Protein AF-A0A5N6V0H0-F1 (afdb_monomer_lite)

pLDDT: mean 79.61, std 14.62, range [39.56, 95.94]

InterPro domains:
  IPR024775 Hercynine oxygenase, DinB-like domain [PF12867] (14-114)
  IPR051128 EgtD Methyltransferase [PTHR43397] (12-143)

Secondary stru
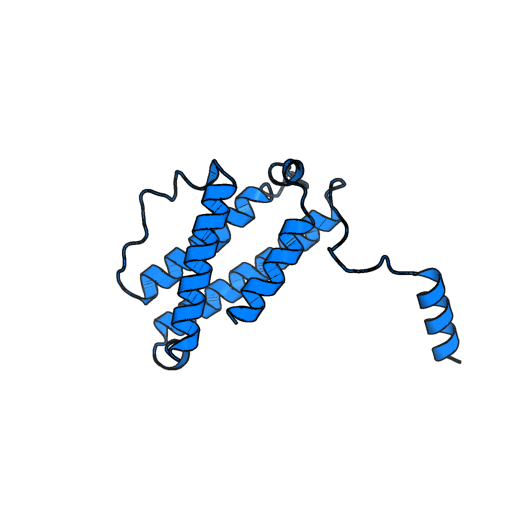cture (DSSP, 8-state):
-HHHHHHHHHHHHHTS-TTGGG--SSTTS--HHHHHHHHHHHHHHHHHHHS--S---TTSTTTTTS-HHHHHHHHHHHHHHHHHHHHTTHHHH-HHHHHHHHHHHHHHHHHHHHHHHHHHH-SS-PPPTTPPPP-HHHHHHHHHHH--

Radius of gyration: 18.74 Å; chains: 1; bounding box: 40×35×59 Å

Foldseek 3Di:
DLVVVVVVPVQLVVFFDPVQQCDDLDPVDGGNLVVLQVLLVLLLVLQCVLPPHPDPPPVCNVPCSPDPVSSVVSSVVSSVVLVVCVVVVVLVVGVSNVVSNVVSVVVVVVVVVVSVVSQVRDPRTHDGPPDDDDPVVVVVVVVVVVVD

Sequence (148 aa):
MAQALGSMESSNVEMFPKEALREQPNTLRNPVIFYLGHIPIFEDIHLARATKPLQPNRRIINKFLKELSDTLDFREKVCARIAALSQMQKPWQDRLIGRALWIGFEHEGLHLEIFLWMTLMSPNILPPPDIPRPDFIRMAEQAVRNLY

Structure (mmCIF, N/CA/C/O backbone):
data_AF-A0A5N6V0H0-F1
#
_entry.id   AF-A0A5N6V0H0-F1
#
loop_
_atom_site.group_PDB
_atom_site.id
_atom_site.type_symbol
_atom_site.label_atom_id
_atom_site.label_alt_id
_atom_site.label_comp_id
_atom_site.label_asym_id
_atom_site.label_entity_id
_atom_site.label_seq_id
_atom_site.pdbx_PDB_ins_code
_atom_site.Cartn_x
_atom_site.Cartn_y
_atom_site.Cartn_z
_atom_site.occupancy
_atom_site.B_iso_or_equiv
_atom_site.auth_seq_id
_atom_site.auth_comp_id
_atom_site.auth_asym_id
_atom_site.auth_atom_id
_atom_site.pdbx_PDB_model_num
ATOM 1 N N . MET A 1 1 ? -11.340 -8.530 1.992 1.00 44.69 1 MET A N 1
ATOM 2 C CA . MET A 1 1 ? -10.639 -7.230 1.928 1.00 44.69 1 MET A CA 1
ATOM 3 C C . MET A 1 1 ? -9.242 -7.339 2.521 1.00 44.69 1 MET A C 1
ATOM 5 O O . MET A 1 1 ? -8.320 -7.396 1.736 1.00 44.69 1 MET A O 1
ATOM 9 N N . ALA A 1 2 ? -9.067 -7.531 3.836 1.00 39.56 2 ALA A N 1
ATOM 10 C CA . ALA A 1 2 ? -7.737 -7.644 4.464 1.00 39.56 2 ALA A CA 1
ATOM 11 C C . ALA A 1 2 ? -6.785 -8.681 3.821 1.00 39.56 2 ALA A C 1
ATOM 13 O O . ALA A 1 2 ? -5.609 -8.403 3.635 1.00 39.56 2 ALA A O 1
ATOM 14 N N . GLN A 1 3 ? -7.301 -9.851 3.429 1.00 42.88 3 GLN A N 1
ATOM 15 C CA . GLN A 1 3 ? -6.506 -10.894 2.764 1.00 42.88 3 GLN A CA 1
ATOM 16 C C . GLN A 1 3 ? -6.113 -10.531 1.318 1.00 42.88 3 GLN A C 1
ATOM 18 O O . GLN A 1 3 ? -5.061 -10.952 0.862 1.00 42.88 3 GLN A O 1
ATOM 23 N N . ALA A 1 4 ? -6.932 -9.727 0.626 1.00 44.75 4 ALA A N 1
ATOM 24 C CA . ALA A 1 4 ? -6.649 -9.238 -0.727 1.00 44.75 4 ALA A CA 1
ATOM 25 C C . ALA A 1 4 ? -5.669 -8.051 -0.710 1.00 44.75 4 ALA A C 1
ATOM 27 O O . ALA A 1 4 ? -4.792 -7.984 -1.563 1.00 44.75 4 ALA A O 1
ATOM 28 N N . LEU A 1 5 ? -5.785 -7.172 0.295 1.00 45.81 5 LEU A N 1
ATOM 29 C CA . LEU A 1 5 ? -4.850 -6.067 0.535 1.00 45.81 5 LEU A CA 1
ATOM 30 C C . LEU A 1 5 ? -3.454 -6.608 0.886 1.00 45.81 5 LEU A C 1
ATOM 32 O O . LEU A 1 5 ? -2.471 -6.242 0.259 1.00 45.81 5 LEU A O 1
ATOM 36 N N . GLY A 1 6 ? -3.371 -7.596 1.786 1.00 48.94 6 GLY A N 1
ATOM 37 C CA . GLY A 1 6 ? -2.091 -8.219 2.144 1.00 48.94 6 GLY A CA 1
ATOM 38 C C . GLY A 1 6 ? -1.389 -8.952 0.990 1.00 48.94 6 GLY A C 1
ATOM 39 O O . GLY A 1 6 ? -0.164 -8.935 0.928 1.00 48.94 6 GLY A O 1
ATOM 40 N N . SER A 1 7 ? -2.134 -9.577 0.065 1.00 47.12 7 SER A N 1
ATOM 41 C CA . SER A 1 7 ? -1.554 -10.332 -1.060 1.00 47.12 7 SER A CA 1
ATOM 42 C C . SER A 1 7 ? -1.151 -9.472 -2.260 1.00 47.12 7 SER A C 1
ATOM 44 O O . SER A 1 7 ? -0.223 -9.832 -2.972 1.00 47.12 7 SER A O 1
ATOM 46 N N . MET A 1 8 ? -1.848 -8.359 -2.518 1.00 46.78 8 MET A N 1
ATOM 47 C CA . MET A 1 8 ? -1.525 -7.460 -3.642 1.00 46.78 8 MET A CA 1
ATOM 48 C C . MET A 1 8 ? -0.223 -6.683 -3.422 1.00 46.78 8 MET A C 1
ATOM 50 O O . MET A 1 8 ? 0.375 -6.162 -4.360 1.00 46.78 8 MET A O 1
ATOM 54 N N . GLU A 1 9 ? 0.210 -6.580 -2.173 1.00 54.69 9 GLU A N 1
········
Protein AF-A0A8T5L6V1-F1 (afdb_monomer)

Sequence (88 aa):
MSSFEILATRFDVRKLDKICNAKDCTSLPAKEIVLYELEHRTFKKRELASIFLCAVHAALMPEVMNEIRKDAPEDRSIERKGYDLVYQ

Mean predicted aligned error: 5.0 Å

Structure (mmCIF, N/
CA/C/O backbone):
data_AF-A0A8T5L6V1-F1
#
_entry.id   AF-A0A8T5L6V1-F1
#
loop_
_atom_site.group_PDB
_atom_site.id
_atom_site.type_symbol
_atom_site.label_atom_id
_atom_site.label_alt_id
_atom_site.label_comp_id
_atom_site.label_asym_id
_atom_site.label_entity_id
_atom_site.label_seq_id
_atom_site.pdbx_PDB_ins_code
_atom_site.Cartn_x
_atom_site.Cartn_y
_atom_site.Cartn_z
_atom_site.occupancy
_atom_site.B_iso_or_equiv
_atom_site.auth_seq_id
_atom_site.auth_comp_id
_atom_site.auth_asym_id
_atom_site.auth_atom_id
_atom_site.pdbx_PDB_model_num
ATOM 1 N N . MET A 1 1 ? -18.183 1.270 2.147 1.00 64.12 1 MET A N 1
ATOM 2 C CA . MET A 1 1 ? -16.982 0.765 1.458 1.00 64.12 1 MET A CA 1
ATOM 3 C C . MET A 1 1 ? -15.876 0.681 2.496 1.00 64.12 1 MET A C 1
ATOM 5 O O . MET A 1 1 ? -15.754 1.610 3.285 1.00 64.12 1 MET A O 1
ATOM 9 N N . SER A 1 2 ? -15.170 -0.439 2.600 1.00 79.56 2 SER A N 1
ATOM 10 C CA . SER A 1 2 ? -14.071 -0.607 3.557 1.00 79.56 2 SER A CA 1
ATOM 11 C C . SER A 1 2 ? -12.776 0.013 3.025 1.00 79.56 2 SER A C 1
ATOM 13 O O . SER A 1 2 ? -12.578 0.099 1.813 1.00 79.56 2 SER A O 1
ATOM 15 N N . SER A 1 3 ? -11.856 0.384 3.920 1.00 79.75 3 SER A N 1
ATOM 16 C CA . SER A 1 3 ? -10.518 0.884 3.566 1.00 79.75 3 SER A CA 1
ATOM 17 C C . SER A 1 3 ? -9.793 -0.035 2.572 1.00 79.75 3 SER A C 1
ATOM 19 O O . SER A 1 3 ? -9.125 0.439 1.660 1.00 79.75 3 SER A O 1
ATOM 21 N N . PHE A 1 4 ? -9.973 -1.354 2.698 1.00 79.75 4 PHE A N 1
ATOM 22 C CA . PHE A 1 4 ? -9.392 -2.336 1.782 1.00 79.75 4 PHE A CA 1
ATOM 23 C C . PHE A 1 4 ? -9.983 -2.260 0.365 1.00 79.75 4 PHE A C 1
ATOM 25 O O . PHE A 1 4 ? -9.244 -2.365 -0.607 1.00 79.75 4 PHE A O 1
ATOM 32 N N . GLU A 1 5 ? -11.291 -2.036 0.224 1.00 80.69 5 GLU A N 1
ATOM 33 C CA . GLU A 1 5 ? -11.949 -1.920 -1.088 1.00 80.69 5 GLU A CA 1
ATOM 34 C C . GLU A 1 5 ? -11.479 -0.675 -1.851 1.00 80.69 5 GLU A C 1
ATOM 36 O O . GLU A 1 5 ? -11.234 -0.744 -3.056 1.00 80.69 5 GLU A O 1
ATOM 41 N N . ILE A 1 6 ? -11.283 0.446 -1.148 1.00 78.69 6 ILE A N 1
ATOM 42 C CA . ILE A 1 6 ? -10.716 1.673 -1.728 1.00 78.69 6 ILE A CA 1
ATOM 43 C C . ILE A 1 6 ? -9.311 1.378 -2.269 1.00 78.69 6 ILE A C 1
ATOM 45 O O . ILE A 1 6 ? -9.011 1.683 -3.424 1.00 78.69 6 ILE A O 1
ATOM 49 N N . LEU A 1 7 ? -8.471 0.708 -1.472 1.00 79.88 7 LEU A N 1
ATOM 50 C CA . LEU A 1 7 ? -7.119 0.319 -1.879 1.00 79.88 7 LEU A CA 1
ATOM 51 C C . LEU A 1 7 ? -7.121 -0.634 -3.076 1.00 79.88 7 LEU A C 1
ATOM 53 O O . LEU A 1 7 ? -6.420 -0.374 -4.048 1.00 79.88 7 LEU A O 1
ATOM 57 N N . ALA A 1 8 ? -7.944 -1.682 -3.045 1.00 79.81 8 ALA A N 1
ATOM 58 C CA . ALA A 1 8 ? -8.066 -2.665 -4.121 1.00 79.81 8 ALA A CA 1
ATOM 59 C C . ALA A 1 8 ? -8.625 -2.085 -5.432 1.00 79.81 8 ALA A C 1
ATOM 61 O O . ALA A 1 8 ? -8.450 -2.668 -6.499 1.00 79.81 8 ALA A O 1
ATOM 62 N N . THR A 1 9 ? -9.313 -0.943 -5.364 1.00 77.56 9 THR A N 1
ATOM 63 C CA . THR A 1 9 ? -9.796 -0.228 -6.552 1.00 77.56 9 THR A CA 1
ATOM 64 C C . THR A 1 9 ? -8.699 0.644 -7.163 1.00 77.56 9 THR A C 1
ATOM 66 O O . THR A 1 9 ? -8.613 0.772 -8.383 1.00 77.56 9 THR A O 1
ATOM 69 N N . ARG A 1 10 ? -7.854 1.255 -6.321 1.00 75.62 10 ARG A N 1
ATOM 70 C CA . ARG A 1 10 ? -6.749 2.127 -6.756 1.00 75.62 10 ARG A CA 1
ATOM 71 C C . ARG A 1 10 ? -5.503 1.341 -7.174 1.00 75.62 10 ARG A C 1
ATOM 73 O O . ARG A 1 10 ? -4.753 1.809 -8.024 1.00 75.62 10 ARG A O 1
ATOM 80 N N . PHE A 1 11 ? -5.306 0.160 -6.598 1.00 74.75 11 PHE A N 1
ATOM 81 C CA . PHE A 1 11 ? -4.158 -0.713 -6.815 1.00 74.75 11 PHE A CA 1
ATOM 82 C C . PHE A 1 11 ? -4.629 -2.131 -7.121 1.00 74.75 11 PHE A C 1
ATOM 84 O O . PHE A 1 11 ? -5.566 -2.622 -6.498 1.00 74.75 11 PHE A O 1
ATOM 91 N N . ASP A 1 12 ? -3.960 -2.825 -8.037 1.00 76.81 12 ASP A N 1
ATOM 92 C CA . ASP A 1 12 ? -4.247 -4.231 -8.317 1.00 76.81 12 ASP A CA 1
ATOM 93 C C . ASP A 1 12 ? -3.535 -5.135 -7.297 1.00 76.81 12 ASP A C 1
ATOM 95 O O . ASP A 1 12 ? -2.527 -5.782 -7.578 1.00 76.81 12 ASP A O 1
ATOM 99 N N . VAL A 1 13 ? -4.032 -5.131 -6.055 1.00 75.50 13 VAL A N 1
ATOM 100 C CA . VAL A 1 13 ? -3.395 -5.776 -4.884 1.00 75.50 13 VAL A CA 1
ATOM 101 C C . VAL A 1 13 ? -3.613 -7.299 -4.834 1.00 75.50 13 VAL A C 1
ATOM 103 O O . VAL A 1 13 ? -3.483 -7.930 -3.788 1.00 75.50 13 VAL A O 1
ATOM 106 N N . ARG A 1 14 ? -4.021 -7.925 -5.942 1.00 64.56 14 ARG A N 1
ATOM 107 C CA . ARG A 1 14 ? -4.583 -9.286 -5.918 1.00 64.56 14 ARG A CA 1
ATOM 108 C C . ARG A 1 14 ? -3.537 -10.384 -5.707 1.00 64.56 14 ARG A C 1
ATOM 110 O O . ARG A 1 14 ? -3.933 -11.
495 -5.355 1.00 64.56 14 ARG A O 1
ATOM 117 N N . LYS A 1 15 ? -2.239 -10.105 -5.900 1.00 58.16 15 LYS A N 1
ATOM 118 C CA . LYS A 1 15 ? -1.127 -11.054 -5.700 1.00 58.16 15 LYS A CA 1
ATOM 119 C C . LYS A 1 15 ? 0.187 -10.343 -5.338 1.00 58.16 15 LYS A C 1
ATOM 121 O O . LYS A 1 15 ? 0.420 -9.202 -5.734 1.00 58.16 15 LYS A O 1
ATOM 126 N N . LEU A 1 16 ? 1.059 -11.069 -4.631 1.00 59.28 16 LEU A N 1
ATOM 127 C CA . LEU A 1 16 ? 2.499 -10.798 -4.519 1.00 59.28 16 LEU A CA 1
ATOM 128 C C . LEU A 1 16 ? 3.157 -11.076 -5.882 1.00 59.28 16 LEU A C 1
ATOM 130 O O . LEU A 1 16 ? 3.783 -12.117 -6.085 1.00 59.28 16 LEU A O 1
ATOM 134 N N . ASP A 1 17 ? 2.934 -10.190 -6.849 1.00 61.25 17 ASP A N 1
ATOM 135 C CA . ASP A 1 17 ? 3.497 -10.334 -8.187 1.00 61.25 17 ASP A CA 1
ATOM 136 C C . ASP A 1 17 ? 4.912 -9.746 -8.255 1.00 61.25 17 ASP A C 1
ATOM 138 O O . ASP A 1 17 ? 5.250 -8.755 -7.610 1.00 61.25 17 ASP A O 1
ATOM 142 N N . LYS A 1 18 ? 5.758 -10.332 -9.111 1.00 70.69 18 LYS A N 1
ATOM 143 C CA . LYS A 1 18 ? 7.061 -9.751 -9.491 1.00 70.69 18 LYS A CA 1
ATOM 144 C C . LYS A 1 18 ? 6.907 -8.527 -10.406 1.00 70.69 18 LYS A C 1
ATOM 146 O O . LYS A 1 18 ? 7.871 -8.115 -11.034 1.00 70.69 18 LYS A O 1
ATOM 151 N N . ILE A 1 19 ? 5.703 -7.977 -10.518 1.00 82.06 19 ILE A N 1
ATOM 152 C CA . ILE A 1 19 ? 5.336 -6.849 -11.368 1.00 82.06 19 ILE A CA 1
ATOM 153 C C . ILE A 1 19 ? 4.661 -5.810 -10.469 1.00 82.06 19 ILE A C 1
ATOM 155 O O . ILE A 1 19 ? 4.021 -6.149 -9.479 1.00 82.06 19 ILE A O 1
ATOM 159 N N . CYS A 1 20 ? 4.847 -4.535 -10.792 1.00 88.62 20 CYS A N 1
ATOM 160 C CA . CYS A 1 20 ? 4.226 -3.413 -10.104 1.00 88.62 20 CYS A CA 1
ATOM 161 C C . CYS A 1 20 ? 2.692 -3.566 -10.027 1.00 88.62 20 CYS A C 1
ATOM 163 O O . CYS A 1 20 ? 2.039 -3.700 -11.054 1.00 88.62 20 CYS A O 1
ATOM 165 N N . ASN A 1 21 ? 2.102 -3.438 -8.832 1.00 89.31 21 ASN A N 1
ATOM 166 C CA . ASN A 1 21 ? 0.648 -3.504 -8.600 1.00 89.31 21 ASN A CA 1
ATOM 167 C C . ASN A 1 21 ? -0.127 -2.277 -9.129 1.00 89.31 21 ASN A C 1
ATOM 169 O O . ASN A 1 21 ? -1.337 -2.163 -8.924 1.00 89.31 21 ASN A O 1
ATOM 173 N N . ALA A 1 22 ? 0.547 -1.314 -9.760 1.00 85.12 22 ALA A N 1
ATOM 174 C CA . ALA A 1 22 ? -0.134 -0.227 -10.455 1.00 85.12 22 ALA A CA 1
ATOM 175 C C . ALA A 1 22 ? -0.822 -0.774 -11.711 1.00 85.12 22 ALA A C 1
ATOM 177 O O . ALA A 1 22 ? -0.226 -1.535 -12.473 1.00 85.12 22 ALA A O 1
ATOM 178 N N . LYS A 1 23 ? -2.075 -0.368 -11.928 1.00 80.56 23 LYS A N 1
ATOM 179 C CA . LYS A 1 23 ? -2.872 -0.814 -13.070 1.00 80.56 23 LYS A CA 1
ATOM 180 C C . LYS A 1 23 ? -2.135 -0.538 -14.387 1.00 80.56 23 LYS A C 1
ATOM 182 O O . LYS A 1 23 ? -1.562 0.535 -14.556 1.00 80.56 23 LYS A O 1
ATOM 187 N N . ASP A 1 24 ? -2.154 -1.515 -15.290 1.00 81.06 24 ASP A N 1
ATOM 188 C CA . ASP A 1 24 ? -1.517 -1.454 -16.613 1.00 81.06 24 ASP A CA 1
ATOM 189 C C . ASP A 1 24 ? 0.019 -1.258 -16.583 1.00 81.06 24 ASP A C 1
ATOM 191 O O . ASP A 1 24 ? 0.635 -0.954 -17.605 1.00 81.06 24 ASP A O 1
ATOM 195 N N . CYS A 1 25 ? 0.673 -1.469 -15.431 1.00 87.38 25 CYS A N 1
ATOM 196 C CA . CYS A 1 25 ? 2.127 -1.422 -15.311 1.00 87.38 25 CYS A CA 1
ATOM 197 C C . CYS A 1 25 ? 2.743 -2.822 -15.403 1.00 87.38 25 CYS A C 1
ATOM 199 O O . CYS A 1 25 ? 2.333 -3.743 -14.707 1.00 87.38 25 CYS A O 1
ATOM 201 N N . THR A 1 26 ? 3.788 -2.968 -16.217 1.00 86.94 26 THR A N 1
········
• _Work task_
For this exercise, please set down exactly the lines of the listing above from the line with "Protein AF-A0A5N6V0H0-F1 (afdb_monomer_lite)" up to and including the line with "ATOM 15 C CA", and no pictures.

• _Answer to the exercise_
Protein AF-A0A5N6V0H0-F1 (afdb_monomer_lite)

pLDDT: mean 79.61, std 14.62, range [39.56, 95.94]

InterPro domains:
  IPR024775 Hercynine oxygenase, DinB-like domain [PF12867] (14-114)
  IPR051128 EgtD Methyltransferase [PTHR43397] (12-143)

Secondary stru
cture (DSSP, 8-state):
-HHHHHHHHHHHHHTS-TTGGG--SSTTS--HHHHHHHHHHHHHHHHHHHS--S---TTSTTTTTS-HHHHHHHHHHHHHHHHHHHHTTHHHH-HHHHHHHHHHHHHHHHHHHHHHHHHHH-SS-PPPTTPPPP-HHHHHHHHHHH--

Radius of gyration: 18.74 Å; chains: 1; bounding box: 40×35×59 Å

Foldseek 3Di:
DLVVVVVVPVQLVVFFDPVQQCDDLDPVDGGNLVVLQVLLVLLLVLQCVLPPHPDPPPVCNVPCSPDPVSSVVSSVVSSVVLVVCVVVVVLVVGVSNVVSNVVSVVVVVVVVVVSVVSQVRDPRTHDGPPDDDDPVVVVVVVVVVVVD

Sequence (148 aa):
MAQALGSMESSNVEMFPKEALREQPNTLRNPVIFYLGHIPIFEDIHLARATKPLQPNRRIINKFLKELSDTLDFREKVCARIAALSQMQKPWQDRLIGRALWIGFEHEGLHLEIFLWMTLMSPNILPPPDIPRPDFIRMAEQAVRNLY

Structure (mmCIF, N/CA/C/O backbone):
data_AF-A0A5N6V0H0-F1
#
_entry.id   AF-A0A5N6V0H0-F1
#
loop_
_atom_site.group_PDB
_atom_site.id
_atom_site.type_symbol
_atom_site.label_atom_id
_atom_site.label_alt_id
_atom_site.label_comp_id
_atom_site.label_asym_id
_atom_site.label_entity_id
_atom_site.label_seq_id
_atom_site.pdbx_PDB_ins_code
_atom_site.Cartn_x
_atom_site.Cartn_y
_atom_site.Cartn_z
_atom_site.occupancy
_atom_site.B_iso_or_equiv
_atom_site.auth_seq_id
_atom_site.auth_comp_id
_atom_site.auth_asym_id
_atom_site.auth_atom_id
_atom_site.pdbx_PDB_model_num
ATOM 1 N N . MET A 1 1 ? -11.340 -8.530 1.992 1.00 44.69 1 MET A N 1
ATOM 2 C CA . MET A 1 1 ? -10.639 -7.230 1.928 1.00 44.69 1 MET A CA 1
ATOM 3 C C . MET A 1 1 ? -9.242 -7.339 2.521 1.00 44.69 1 MET A C 1
ATOM 5 O O . MET A 1 1 ? -8.320 -7.396 1.736 1.00 44.69 1 MET A O 1
ATOM 9 N N . ALA A 1 2 ? -9.067 -7.531 3.836 1.00 39.56 2 ALA A N 1
ATOM 10 C CA . ALA A 1 2 ? -7.737 -7.644 4.464 1.00 39.56 2 ALA A CA 1
ATOM 11 C C . ALA A 1 2 ? -6.785 -8.681 3.821 1.00 39.56 2 ALA A C 1
ATOM 13 O O . ALA A 1 2 ? -5.609 -8.403 3.635 1.00 39.56 2 ALA A O 1
ATOM 14 N N . GLN A 1 3 ? -7.301 -9.851 3.429 1.00 42.88 3 GLN A N 1
ATOM 15 C CA . GLN A 1 3 ? -6.506 -10.894 2.764 1.00 42.88 3 GLN A CA 1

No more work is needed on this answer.